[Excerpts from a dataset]
▬▬▬▬▬▬

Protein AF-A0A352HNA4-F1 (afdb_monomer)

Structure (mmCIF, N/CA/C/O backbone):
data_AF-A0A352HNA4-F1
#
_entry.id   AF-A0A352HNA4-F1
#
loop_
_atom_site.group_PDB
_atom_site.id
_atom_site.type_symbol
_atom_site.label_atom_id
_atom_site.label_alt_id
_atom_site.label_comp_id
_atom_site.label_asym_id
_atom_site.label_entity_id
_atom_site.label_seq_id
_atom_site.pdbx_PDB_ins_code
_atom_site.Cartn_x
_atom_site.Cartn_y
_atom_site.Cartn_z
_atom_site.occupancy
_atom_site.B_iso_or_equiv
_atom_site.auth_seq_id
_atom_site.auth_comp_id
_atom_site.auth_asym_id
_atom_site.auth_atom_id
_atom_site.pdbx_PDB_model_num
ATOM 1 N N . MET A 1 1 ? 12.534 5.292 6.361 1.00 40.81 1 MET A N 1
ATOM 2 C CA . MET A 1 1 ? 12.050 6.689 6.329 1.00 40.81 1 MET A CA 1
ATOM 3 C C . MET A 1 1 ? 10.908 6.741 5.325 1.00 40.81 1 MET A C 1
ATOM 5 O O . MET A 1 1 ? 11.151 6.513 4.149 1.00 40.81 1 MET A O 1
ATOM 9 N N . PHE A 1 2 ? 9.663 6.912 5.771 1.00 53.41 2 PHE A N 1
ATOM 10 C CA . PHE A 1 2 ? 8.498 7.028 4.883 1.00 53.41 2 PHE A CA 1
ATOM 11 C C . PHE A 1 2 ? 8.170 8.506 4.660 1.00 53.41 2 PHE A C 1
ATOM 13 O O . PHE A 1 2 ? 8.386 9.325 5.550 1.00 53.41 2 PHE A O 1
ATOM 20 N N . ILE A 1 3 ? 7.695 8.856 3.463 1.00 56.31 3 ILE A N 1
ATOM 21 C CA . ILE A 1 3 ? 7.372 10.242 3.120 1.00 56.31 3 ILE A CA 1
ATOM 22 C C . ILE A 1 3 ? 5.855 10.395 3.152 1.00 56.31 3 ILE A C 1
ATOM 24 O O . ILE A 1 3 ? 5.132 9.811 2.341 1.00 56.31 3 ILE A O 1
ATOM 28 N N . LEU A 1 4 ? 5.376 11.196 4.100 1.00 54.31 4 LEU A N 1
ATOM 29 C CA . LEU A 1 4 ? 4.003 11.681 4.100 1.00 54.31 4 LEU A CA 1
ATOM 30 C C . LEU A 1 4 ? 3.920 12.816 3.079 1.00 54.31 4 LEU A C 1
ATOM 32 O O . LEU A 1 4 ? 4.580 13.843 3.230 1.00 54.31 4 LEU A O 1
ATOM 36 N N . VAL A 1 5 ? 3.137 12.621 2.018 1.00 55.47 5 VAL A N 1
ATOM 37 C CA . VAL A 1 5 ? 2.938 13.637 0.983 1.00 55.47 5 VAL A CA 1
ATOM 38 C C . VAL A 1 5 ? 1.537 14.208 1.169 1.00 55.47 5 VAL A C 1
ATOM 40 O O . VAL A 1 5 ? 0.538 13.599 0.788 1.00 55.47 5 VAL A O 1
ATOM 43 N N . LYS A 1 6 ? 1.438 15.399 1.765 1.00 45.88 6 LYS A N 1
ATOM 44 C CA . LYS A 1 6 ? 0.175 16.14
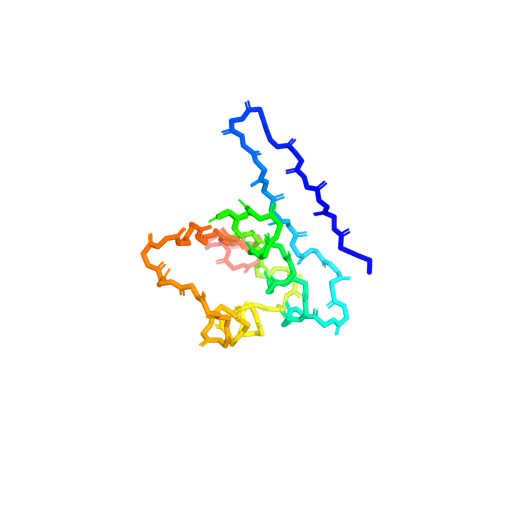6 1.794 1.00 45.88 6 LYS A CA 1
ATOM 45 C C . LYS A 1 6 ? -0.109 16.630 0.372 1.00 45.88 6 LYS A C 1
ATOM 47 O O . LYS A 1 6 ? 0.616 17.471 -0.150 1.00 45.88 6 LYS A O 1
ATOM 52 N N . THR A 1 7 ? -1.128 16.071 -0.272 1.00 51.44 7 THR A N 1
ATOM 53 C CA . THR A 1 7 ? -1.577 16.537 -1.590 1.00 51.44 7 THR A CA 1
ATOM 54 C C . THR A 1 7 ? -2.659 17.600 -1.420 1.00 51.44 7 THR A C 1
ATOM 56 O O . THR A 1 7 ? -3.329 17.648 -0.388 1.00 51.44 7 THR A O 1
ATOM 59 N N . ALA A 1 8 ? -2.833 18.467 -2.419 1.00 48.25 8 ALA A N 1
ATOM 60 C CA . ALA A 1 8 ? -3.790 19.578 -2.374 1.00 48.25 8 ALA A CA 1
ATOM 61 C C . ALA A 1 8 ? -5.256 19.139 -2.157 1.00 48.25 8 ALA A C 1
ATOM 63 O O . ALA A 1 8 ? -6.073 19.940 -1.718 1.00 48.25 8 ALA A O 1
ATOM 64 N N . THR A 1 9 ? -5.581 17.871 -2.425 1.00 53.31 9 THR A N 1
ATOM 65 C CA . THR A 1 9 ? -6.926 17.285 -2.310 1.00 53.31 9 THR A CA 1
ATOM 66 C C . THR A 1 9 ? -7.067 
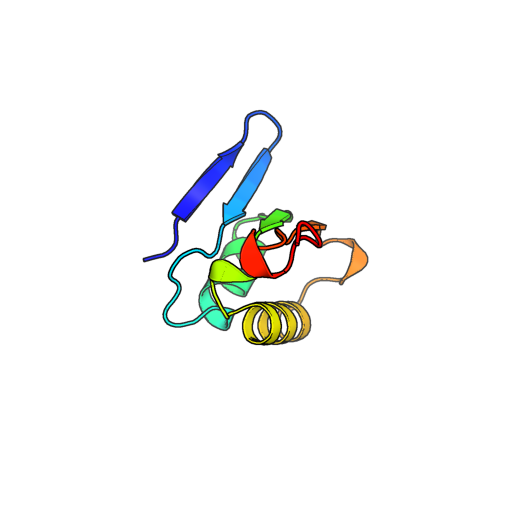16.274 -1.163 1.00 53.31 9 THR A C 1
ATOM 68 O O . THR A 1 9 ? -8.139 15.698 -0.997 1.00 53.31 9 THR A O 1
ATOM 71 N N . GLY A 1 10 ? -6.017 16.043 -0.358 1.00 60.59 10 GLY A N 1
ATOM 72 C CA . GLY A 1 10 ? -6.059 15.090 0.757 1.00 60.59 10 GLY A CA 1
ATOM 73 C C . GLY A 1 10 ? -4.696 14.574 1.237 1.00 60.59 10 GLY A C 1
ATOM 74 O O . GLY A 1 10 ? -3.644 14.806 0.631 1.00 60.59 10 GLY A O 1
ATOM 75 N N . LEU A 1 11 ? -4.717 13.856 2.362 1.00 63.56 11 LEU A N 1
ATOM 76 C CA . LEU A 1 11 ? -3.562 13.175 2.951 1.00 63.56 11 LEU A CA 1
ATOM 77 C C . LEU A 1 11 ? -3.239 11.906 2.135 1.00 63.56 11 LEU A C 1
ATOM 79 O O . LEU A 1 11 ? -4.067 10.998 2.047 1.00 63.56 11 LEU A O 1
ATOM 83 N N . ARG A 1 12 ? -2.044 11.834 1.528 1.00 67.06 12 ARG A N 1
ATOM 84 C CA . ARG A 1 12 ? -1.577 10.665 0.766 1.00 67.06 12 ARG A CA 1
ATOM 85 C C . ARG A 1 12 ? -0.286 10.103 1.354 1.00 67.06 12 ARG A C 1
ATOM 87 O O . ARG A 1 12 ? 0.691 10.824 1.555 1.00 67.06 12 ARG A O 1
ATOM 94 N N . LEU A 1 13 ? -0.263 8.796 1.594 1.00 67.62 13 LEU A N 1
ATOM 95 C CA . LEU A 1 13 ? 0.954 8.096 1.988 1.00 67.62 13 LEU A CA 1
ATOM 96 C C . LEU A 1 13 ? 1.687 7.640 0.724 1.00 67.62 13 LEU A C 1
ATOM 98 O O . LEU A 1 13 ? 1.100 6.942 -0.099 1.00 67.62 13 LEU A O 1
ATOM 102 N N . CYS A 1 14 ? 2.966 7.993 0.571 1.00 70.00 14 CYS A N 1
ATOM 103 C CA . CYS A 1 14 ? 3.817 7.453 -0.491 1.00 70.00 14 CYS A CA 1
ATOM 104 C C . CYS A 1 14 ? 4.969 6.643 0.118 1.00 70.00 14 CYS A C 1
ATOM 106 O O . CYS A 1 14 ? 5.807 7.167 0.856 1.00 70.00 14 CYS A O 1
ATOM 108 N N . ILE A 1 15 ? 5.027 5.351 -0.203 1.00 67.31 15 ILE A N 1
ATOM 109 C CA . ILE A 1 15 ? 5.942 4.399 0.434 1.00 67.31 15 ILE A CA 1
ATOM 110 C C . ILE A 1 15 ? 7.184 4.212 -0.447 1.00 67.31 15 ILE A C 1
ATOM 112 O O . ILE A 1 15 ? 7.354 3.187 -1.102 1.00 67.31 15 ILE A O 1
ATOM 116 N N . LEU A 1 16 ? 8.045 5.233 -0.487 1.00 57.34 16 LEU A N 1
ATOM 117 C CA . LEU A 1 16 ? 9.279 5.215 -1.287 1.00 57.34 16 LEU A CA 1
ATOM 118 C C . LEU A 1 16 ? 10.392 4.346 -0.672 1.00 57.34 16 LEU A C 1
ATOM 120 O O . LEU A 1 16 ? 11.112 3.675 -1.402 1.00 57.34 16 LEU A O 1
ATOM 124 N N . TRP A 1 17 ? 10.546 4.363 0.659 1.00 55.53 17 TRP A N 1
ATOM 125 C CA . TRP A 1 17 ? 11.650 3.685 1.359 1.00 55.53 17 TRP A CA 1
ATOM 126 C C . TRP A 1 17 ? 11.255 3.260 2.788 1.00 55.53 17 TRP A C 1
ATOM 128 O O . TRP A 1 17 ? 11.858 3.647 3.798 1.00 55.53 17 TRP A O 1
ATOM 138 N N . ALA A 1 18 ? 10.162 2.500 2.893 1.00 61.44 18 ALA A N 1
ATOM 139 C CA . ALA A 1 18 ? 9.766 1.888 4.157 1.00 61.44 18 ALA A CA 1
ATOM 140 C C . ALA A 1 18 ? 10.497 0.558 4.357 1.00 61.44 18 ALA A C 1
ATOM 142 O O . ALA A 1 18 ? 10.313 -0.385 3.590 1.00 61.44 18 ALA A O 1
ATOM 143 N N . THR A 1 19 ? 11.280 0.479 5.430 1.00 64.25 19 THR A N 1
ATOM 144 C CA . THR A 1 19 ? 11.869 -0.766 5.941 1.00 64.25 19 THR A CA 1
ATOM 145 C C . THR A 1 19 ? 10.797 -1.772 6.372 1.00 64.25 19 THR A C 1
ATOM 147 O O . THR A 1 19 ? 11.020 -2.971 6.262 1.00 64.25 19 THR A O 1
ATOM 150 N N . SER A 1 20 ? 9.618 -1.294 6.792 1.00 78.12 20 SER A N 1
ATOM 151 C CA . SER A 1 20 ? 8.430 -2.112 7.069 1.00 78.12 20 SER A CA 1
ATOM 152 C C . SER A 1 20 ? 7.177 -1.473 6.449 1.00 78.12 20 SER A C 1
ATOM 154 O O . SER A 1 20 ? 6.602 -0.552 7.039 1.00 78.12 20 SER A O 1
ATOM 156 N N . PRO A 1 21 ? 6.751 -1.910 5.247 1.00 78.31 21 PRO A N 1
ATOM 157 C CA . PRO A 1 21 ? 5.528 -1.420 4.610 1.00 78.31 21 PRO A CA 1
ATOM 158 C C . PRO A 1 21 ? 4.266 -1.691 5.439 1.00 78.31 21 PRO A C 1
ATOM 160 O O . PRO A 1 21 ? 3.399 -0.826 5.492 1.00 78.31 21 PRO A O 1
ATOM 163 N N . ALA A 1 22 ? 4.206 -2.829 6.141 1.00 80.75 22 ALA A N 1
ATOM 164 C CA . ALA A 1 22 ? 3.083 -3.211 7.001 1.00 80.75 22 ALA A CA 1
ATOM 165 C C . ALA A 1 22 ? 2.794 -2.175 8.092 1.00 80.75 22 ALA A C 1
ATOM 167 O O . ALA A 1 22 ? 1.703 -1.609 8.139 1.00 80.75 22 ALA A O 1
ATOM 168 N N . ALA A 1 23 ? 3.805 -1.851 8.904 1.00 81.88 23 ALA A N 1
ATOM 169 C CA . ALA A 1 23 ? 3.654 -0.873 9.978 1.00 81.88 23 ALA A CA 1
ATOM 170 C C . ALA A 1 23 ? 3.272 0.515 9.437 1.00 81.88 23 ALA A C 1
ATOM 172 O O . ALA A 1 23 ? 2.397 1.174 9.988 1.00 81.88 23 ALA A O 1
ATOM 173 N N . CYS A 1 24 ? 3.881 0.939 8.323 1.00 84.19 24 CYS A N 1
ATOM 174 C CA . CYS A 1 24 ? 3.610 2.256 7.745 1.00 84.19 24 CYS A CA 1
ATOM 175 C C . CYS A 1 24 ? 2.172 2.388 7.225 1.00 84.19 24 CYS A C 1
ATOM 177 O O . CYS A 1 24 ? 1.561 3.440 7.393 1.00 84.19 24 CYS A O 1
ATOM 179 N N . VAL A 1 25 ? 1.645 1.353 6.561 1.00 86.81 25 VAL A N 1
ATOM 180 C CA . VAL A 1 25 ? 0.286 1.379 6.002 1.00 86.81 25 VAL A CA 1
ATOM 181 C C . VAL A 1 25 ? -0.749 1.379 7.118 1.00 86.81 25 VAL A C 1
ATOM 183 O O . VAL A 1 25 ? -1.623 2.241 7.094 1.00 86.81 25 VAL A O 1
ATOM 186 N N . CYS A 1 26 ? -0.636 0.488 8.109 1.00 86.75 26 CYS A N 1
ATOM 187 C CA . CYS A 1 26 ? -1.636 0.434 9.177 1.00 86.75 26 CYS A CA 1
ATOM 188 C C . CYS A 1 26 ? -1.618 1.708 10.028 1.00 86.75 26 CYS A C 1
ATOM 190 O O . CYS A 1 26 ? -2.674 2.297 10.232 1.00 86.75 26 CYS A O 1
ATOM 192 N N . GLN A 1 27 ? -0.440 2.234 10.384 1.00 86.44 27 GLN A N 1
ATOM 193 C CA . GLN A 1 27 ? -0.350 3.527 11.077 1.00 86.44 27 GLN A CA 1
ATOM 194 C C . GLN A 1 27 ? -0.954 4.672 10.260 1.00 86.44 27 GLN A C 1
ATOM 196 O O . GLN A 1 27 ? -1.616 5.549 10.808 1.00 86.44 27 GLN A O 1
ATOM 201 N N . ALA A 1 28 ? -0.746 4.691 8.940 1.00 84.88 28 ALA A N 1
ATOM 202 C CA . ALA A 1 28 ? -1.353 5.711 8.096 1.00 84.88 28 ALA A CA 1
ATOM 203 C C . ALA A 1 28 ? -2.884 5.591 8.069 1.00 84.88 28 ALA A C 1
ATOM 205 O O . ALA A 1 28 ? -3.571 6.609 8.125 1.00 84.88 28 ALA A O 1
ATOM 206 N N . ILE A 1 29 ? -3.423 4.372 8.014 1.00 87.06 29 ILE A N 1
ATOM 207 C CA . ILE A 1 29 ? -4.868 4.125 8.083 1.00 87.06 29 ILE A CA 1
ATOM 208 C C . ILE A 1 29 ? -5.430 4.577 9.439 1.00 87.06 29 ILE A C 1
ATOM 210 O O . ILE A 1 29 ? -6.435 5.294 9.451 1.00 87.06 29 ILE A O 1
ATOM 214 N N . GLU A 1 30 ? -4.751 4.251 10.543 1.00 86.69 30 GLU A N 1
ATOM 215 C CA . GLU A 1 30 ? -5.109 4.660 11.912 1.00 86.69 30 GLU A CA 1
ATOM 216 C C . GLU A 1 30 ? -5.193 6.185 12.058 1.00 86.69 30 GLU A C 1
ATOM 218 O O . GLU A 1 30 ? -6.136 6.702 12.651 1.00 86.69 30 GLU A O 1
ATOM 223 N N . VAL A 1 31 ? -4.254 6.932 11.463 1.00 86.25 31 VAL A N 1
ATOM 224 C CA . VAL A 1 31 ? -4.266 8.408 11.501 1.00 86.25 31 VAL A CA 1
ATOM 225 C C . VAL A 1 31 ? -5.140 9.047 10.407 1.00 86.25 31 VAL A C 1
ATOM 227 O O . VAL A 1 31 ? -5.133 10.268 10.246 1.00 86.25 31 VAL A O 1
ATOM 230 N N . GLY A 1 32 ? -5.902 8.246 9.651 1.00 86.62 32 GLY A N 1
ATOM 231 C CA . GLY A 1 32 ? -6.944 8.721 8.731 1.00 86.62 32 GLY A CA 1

▬▬▬▬▬▬

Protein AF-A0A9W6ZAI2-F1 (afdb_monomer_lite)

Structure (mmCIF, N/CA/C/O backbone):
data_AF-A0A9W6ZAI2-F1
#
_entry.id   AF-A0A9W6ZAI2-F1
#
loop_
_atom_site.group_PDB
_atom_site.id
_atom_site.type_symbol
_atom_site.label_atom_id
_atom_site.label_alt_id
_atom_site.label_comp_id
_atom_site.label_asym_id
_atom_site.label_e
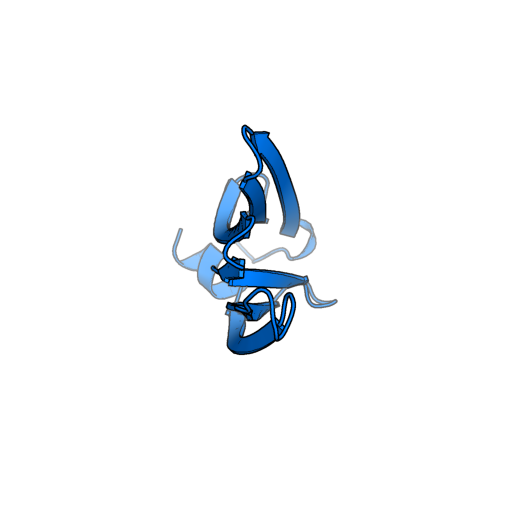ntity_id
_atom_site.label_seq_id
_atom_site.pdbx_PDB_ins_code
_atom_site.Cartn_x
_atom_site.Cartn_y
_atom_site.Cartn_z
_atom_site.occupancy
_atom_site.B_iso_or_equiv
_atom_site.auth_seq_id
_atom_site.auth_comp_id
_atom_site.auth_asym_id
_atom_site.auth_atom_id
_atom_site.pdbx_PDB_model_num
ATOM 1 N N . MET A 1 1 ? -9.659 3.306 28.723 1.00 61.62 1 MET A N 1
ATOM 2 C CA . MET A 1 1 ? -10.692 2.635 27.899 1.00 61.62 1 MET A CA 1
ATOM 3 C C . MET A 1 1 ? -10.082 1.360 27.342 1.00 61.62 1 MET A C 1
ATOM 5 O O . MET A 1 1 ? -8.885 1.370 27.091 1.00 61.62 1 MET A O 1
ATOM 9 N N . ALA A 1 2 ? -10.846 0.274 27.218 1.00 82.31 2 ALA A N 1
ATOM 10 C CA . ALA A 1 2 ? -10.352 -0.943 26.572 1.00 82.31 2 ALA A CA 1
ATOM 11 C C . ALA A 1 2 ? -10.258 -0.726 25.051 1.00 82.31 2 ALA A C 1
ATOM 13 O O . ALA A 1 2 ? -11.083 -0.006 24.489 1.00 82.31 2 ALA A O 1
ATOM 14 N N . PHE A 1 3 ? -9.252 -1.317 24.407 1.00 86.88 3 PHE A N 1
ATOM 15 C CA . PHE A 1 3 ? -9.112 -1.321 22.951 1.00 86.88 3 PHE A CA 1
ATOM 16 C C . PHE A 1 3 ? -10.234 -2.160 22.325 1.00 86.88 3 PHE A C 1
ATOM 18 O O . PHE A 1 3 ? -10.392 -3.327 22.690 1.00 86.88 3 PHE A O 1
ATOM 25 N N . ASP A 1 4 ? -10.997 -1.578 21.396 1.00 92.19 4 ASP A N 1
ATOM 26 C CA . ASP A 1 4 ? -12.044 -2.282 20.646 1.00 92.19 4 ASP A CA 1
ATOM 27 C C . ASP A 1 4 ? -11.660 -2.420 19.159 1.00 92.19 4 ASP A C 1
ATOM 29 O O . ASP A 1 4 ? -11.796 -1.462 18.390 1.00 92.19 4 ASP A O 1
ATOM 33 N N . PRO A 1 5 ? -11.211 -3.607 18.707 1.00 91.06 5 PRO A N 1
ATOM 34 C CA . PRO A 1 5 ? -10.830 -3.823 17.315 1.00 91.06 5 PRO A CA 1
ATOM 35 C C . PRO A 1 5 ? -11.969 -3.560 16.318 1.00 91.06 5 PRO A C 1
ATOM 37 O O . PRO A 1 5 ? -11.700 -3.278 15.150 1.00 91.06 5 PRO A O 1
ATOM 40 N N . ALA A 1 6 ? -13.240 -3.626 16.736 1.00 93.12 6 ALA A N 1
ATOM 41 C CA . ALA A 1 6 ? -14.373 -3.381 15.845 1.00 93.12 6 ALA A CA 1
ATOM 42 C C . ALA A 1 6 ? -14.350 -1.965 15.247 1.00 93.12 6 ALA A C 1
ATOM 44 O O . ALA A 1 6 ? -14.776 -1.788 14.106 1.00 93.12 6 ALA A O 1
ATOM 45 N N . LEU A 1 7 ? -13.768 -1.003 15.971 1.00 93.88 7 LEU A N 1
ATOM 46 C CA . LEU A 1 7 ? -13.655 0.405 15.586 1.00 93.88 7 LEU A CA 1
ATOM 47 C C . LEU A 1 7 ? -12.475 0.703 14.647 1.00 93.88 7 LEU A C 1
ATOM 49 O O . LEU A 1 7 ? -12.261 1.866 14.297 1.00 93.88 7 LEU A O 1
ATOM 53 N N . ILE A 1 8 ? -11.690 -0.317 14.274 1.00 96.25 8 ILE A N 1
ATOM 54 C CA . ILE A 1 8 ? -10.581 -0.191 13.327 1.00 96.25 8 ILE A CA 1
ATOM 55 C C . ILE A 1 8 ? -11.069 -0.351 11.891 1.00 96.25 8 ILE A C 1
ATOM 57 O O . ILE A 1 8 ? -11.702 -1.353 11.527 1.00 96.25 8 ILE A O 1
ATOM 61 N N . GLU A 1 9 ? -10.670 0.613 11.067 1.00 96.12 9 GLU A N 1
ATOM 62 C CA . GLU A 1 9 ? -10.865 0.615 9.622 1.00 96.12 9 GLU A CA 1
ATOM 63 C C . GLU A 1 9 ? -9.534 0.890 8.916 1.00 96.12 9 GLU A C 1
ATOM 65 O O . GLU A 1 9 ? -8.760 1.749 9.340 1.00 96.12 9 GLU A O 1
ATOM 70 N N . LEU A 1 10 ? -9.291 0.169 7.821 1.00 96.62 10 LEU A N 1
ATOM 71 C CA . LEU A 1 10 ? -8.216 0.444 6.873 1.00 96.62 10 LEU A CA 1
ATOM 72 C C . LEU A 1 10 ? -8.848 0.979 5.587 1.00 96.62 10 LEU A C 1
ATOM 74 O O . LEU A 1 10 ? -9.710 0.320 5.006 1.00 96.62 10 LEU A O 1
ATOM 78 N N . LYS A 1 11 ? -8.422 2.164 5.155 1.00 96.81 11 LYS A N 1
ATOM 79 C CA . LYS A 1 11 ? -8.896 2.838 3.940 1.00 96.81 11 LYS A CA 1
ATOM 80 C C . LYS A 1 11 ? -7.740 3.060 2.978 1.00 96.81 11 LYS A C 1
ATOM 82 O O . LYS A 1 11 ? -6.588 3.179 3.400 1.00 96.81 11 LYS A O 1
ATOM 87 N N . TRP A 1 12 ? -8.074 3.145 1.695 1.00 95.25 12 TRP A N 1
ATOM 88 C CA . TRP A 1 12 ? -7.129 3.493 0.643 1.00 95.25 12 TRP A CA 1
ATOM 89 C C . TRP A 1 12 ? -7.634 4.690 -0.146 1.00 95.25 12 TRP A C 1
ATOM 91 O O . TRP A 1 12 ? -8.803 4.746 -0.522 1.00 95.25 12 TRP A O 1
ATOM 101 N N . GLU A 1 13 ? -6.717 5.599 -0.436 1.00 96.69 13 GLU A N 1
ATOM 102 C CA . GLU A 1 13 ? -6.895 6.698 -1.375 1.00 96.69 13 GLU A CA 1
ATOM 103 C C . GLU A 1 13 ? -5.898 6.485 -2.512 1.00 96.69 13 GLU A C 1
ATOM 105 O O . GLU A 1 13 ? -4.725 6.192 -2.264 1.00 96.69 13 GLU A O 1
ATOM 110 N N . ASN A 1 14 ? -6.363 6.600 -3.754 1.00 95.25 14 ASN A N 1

▬▬▬▬▬▬

» **Problem to work on**: What are the lines above, starting at the one with "ATOM 210 O O" and ending at the one with "ATOM 231 C CA"? Give them again exactly, and only them.

» **Exercise response**:
ATOM 210 O O . ILE A 1 29 ? -6.435 5.294 9.451 1.00 87.06 29 ILE A O 1
ATOM 214 N N . GLU A 1 30 ? -4.751 4.251 10.543 1.00 86.69 30 GLU A N 1
ATOM 215 C CA . GLU A 1 30 ? -5.109 4.660 11.912 1.00 86.69 30 GLU A CA 1
ATOM 216 C C . GLU A 1 30 ? -5.193 6.185 12.058 1.00 86.69 30 GLU A C 1
ATOM 218 O O . GLU A 1 30 ? -6.136 6.702 12.651 1.00 86.69 30 GLU A O 1
ATOM 223 N N . VAL A 1 31 ? -4.254 6.932 11.463 1.00 86.25 31 VAL A N 1
ATOM 224 C CA . VAL A 1 31 ? -4.266 8.408 11.501 1.00 86.25 31 VAL A CA 1
ATOM 225 C C . VAL A 1 31 ? -5.140 9.047 10.407 1.00 86.25 31 VAL A C 1
ATOM 227 O O . VAL A 1 31 ? -5.133 10.268 10.246 1.00 86.25 31 VAL A O 1
ATOM 230 N N . GLY A 1 32 ? -5.902 8.246 9.651 1.00 86.62 32 GLY A N 1
ATOM 231 C CA . GLY A 1 32 ? -6.944 8.721 8.731 1.00 86.62 32 GLY A CA 1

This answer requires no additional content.